▶ What the task asks
For the entries below, the expected answer is the line with "ATOM 80 O O", the line with "ATOM 104 O O", and every line between them, exactly as written, and nothing more.

▶ The data
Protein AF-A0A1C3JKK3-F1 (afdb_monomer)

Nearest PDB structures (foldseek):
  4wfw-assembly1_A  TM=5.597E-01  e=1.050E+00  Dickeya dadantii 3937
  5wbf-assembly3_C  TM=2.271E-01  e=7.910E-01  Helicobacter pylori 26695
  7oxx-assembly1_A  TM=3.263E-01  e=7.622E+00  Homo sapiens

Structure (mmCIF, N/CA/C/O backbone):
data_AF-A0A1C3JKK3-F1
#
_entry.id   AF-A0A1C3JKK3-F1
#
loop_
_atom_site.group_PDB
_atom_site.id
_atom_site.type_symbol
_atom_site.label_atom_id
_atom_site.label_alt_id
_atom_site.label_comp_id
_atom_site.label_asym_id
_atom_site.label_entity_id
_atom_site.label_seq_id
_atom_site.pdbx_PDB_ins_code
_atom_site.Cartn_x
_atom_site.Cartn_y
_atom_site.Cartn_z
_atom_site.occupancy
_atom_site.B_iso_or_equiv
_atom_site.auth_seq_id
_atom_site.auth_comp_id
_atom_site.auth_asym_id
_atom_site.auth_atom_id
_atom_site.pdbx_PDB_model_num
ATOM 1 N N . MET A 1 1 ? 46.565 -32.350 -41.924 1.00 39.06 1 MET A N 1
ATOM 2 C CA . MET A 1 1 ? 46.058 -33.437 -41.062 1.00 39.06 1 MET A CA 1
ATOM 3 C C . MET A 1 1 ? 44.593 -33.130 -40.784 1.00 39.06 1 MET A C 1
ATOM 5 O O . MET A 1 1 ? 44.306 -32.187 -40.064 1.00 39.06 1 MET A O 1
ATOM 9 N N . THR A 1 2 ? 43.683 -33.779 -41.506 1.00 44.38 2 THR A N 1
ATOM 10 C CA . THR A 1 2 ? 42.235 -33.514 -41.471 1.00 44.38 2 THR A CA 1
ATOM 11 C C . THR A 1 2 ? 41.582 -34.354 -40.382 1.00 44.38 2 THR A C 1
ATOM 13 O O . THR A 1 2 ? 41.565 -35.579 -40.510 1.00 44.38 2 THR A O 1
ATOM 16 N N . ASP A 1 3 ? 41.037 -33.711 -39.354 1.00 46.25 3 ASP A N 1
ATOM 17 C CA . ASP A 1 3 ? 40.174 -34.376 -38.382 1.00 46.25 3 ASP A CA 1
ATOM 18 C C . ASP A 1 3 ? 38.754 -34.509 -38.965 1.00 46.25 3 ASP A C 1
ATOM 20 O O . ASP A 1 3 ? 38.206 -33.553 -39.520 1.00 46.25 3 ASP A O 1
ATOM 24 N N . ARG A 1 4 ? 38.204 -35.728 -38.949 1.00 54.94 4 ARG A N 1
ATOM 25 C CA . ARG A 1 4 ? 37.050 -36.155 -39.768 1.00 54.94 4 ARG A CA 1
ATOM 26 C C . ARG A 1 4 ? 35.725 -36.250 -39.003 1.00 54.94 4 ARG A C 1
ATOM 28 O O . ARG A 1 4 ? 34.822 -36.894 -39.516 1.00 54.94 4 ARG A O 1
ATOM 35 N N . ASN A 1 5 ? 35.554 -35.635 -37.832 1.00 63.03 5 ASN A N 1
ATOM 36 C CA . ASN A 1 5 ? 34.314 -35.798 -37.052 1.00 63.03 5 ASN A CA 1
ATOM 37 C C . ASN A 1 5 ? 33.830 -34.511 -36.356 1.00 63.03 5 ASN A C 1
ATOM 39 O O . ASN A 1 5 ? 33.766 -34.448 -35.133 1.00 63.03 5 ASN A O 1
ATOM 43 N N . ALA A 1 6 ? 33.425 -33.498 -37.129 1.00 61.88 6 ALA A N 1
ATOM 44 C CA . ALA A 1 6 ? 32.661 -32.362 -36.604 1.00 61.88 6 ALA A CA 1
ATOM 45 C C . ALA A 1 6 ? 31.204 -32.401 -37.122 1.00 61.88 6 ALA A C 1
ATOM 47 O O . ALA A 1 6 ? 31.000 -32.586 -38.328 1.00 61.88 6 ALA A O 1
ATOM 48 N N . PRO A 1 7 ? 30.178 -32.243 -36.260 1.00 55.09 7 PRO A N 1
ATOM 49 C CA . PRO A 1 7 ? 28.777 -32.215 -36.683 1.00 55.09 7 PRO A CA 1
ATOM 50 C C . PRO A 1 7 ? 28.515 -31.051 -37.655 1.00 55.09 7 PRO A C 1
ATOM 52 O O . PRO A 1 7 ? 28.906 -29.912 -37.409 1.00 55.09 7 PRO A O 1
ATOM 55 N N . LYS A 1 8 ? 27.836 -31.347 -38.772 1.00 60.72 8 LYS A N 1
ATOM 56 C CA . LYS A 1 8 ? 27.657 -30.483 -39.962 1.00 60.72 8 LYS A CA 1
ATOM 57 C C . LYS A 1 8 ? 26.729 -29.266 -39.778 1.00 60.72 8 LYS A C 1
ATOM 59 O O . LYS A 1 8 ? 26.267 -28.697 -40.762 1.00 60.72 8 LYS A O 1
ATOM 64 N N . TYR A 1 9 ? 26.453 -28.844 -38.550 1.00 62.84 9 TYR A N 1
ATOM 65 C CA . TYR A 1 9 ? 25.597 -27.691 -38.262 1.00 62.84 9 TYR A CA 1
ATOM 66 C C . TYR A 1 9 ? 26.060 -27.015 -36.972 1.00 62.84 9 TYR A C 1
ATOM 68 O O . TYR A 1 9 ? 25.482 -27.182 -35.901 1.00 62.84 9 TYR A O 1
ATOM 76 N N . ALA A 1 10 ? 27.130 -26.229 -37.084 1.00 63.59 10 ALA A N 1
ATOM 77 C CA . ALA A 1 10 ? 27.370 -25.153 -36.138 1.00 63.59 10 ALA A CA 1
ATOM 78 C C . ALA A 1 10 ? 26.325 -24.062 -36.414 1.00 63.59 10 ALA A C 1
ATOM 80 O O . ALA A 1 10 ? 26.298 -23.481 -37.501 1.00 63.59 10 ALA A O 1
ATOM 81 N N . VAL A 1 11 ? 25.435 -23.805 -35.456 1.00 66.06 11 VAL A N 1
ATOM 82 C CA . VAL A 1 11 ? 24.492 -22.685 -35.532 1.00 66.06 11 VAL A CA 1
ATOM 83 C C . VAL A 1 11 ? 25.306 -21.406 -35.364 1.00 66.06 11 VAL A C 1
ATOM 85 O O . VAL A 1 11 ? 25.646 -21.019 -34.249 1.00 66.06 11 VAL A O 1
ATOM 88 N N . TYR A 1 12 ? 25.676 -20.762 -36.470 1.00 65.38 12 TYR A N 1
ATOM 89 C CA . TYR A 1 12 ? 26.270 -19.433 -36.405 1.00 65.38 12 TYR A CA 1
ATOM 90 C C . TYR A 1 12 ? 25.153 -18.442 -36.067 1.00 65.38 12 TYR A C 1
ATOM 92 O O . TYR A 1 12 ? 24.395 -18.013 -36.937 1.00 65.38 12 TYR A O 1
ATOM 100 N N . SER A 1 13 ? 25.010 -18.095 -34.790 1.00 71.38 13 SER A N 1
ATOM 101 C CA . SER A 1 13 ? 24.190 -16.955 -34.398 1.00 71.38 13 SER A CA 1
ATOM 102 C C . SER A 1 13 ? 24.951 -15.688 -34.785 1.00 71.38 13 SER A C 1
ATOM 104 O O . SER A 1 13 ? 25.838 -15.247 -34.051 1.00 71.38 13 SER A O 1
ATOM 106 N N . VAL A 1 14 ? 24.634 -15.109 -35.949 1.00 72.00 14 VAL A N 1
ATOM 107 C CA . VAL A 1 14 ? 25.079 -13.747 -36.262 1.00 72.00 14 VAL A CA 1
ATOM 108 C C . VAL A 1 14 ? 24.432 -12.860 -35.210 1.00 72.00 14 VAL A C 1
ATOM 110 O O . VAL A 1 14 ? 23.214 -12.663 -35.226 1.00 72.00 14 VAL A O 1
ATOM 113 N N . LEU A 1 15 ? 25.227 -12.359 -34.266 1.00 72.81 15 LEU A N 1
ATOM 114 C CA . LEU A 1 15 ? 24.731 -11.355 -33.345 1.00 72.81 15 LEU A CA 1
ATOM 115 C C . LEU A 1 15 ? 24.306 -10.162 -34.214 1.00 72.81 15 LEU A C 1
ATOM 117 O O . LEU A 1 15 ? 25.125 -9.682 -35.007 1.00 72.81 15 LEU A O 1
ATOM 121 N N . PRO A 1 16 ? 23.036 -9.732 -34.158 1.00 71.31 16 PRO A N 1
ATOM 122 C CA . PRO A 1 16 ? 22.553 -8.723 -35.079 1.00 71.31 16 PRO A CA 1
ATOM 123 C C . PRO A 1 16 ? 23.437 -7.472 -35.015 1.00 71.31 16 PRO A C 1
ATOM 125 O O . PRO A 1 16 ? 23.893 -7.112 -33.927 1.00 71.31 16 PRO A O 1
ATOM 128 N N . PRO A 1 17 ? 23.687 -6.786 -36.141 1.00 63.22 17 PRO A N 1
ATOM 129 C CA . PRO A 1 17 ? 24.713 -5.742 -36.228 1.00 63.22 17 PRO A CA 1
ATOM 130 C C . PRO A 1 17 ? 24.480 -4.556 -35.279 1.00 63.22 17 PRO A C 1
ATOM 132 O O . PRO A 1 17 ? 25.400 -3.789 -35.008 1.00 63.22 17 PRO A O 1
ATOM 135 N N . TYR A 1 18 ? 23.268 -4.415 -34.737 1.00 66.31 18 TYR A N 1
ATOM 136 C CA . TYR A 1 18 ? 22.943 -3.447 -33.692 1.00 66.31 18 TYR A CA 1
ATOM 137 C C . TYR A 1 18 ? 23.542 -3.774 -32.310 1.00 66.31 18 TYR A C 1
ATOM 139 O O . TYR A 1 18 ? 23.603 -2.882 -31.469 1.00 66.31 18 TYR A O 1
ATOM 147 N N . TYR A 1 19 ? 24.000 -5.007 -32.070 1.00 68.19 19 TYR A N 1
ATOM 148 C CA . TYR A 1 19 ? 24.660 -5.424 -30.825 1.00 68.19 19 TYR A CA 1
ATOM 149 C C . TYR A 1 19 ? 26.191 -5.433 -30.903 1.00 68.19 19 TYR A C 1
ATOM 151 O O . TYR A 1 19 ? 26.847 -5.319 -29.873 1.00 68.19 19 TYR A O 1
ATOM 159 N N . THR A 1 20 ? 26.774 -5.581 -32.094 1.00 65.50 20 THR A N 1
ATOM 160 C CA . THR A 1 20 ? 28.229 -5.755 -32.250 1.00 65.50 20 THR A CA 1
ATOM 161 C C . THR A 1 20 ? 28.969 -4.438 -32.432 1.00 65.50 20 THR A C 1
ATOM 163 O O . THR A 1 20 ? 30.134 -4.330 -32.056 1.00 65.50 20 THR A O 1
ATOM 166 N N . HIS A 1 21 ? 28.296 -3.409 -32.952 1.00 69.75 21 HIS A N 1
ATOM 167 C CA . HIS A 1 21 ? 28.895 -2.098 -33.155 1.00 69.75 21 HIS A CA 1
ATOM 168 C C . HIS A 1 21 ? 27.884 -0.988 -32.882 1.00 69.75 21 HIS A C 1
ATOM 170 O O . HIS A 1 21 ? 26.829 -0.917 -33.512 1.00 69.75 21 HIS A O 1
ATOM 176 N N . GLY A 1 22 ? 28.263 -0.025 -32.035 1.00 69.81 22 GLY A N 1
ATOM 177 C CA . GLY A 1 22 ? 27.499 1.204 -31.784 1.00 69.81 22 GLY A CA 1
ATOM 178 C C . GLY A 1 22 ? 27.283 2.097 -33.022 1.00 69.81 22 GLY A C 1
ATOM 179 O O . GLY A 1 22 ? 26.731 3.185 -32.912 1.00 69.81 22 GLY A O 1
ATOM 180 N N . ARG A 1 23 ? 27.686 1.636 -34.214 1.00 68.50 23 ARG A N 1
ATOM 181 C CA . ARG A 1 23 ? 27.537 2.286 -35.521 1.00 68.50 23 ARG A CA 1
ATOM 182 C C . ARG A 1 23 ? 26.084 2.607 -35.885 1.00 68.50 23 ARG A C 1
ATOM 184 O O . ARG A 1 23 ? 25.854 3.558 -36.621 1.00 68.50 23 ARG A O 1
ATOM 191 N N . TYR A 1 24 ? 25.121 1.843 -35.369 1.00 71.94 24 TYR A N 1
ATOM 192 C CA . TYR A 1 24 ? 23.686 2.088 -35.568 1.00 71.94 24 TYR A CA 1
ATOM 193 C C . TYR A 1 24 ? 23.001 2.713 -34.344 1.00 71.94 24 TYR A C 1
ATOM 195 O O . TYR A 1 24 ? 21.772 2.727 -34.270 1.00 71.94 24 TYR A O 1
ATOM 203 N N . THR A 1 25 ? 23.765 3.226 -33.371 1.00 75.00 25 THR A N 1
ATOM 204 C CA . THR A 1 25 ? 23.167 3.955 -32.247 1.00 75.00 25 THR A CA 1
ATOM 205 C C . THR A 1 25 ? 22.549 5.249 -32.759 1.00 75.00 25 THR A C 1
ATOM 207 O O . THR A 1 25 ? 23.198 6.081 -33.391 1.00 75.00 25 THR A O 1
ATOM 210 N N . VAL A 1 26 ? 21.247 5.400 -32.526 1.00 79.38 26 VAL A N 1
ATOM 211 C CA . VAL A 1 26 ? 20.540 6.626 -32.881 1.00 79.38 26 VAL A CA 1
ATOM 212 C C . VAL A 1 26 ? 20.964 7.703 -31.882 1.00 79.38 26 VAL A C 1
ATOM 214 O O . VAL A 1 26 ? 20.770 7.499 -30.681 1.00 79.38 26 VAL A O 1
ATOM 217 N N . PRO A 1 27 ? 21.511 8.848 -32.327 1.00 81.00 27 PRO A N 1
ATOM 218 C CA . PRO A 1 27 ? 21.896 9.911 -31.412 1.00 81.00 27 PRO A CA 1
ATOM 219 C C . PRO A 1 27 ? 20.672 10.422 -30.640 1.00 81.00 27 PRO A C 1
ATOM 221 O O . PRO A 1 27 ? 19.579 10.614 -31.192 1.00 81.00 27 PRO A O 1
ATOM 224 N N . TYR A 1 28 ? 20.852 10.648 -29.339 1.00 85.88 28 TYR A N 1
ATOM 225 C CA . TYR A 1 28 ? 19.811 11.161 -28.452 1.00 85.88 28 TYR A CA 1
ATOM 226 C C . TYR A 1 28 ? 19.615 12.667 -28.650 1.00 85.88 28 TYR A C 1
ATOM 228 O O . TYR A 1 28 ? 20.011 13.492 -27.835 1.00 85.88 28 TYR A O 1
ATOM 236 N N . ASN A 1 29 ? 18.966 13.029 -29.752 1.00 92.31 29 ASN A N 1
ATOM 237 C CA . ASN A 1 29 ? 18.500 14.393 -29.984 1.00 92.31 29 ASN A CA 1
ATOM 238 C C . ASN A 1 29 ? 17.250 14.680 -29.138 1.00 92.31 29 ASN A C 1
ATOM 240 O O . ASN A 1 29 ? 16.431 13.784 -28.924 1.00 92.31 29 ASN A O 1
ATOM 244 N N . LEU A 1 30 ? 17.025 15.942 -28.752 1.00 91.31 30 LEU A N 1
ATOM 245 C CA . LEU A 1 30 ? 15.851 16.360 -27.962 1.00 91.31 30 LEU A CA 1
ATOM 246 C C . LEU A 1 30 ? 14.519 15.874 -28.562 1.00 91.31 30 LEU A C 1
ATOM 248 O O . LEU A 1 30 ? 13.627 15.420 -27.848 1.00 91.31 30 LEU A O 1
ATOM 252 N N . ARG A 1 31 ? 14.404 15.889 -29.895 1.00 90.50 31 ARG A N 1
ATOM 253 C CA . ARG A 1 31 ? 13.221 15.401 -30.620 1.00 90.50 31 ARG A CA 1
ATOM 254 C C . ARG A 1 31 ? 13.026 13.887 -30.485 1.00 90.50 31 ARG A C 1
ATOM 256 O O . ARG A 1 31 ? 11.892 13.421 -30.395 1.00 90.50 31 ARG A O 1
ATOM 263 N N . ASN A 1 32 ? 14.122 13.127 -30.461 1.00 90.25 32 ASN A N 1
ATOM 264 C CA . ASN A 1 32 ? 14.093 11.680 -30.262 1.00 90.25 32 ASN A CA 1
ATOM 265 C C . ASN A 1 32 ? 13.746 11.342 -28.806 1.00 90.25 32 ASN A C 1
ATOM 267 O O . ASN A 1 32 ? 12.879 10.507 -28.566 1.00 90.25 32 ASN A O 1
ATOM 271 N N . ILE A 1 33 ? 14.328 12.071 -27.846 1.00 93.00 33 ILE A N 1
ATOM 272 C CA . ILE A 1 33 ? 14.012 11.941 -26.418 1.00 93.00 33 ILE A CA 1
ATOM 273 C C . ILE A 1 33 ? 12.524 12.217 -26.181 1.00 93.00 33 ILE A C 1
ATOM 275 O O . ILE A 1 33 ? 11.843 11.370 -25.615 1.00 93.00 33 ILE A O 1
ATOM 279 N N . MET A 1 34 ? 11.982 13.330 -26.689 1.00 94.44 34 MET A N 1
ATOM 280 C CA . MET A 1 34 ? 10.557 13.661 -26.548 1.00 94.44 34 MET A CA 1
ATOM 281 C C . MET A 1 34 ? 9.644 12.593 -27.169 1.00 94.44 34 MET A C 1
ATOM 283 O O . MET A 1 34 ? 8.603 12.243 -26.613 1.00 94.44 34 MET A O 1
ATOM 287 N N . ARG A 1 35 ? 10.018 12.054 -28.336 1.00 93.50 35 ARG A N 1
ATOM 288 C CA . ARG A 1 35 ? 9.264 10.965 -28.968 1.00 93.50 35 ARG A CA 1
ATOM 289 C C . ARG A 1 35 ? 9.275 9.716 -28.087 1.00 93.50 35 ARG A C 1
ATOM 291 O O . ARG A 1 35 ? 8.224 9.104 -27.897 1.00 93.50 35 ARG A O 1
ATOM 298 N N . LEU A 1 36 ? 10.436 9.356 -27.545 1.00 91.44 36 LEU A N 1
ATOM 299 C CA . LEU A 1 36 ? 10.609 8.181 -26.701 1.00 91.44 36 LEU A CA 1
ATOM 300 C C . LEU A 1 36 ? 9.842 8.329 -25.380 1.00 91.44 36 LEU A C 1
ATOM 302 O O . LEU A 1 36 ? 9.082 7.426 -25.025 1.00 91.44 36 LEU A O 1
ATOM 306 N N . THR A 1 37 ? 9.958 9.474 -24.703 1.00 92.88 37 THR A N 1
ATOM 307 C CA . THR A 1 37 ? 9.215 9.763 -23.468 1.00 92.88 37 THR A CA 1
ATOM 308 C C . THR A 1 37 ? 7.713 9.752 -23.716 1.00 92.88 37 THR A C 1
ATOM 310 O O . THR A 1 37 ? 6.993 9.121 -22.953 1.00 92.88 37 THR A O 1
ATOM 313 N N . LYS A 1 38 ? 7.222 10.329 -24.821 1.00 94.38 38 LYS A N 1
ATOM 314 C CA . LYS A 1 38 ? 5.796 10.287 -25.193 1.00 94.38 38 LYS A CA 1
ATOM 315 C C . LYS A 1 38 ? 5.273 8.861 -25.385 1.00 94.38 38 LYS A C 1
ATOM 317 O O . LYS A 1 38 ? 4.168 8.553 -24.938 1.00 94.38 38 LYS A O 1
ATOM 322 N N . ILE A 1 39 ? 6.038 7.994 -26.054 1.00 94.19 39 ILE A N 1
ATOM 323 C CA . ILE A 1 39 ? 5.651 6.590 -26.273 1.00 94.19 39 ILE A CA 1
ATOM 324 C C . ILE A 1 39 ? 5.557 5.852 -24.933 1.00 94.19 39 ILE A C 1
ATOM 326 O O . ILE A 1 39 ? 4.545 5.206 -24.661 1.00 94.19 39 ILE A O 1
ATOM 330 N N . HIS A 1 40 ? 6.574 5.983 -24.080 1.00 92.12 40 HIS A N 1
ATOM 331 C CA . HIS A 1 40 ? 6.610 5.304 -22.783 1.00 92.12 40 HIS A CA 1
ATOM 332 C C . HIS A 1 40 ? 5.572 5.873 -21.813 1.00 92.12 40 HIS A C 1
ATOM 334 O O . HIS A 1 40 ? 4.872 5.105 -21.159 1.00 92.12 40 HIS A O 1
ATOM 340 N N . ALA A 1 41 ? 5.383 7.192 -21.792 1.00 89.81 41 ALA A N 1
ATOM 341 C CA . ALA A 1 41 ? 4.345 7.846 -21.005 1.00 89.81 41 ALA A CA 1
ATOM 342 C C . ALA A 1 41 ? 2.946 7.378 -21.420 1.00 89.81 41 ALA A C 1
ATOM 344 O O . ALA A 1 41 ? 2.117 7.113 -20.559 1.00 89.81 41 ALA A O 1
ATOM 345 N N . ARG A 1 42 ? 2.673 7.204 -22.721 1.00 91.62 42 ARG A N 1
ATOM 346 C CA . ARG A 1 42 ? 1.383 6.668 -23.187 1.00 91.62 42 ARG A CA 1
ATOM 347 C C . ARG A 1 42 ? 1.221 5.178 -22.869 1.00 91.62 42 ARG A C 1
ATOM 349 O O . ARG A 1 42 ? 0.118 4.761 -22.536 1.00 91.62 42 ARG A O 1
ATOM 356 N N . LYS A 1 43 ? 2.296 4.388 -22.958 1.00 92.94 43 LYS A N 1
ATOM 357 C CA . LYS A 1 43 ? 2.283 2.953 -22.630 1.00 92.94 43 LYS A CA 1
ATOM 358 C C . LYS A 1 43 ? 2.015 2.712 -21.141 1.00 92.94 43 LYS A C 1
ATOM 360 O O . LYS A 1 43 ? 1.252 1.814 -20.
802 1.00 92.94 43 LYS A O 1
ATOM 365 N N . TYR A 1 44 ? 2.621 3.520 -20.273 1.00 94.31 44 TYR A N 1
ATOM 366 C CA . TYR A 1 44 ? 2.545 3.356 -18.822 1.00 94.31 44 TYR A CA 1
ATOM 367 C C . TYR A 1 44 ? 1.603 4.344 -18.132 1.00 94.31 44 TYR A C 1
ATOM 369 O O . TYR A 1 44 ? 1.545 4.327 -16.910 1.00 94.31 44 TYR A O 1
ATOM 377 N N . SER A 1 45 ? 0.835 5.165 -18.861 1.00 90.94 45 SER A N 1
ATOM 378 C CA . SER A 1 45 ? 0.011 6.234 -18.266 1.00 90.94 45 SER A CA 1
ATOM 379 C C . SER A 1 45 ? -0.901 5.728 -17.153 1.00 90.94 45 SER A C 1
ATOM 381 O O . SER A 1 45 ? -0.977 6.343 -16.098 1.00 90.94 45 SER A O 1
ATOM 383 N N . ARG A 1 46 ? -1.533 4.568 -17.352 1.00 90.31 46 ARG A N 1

▶ Worked solution
ATOM 80 O O . ALA A 1 10 ? 26.298 -23.481 -37.501 1.00 63.59 10 ALA A O 1
ATOM 81 N N . VAL A 1 11 ? 25.435 -23.805 -35.456 1.00 66.06 11 VAL A N 1
ATOM 82 C CA . VAL A 1 11 ? 24.492 -22.685 -35.532 1.00 66.06 11 VAL A CA 1
ATOM 83 C C . VAL A 1 11 ? 25.306 -21.406 -35.364 1.00 66.06 11 VAL A C 1
ATOM 85 O O . VAL A 1 11 ? 25.646 -21.019 -34.249 1.00 66.06 11 VAL A O 1
ATOM 88 N N . TYR A 1 12 ? 25.676 -20.762 -36.470 1.00 65.38 12 TYR A N 1
ATOM 89 C CA . TYR A 1 12 ? 26.270 -19.433 -36.405 1.00 65.38 12 TYR A CA 1
ATOM 90 C C . TYR A 1 12 ? 25.153 -18.442 -36.067 1.00 65.38 12 TYR A C 1
ATOM 92 O O . TYR A 1 12 ? 24.395 -18.013 -36.937 1.00 65.38 12 TYR A O 1
ATOM 100 N N . SER A 1 13 ? 25.010 -18.095 -34.790 1.00 71.38 13 SER A N 1
ATOM 101 C CA . SER A 1 13 ? 24.190 -16.955 -34.398 1.00 71.38 13 SER A CA 1
ATOM 102 C C . SER A 1 13 ? 24.951 -15.688 -34.785 1.00 71.38 13 SER A C 1
ATOM 104 O O . SER A 1 13 ? 25.838 -15.247 -34.051 1.00 71.38 13 SER A O 1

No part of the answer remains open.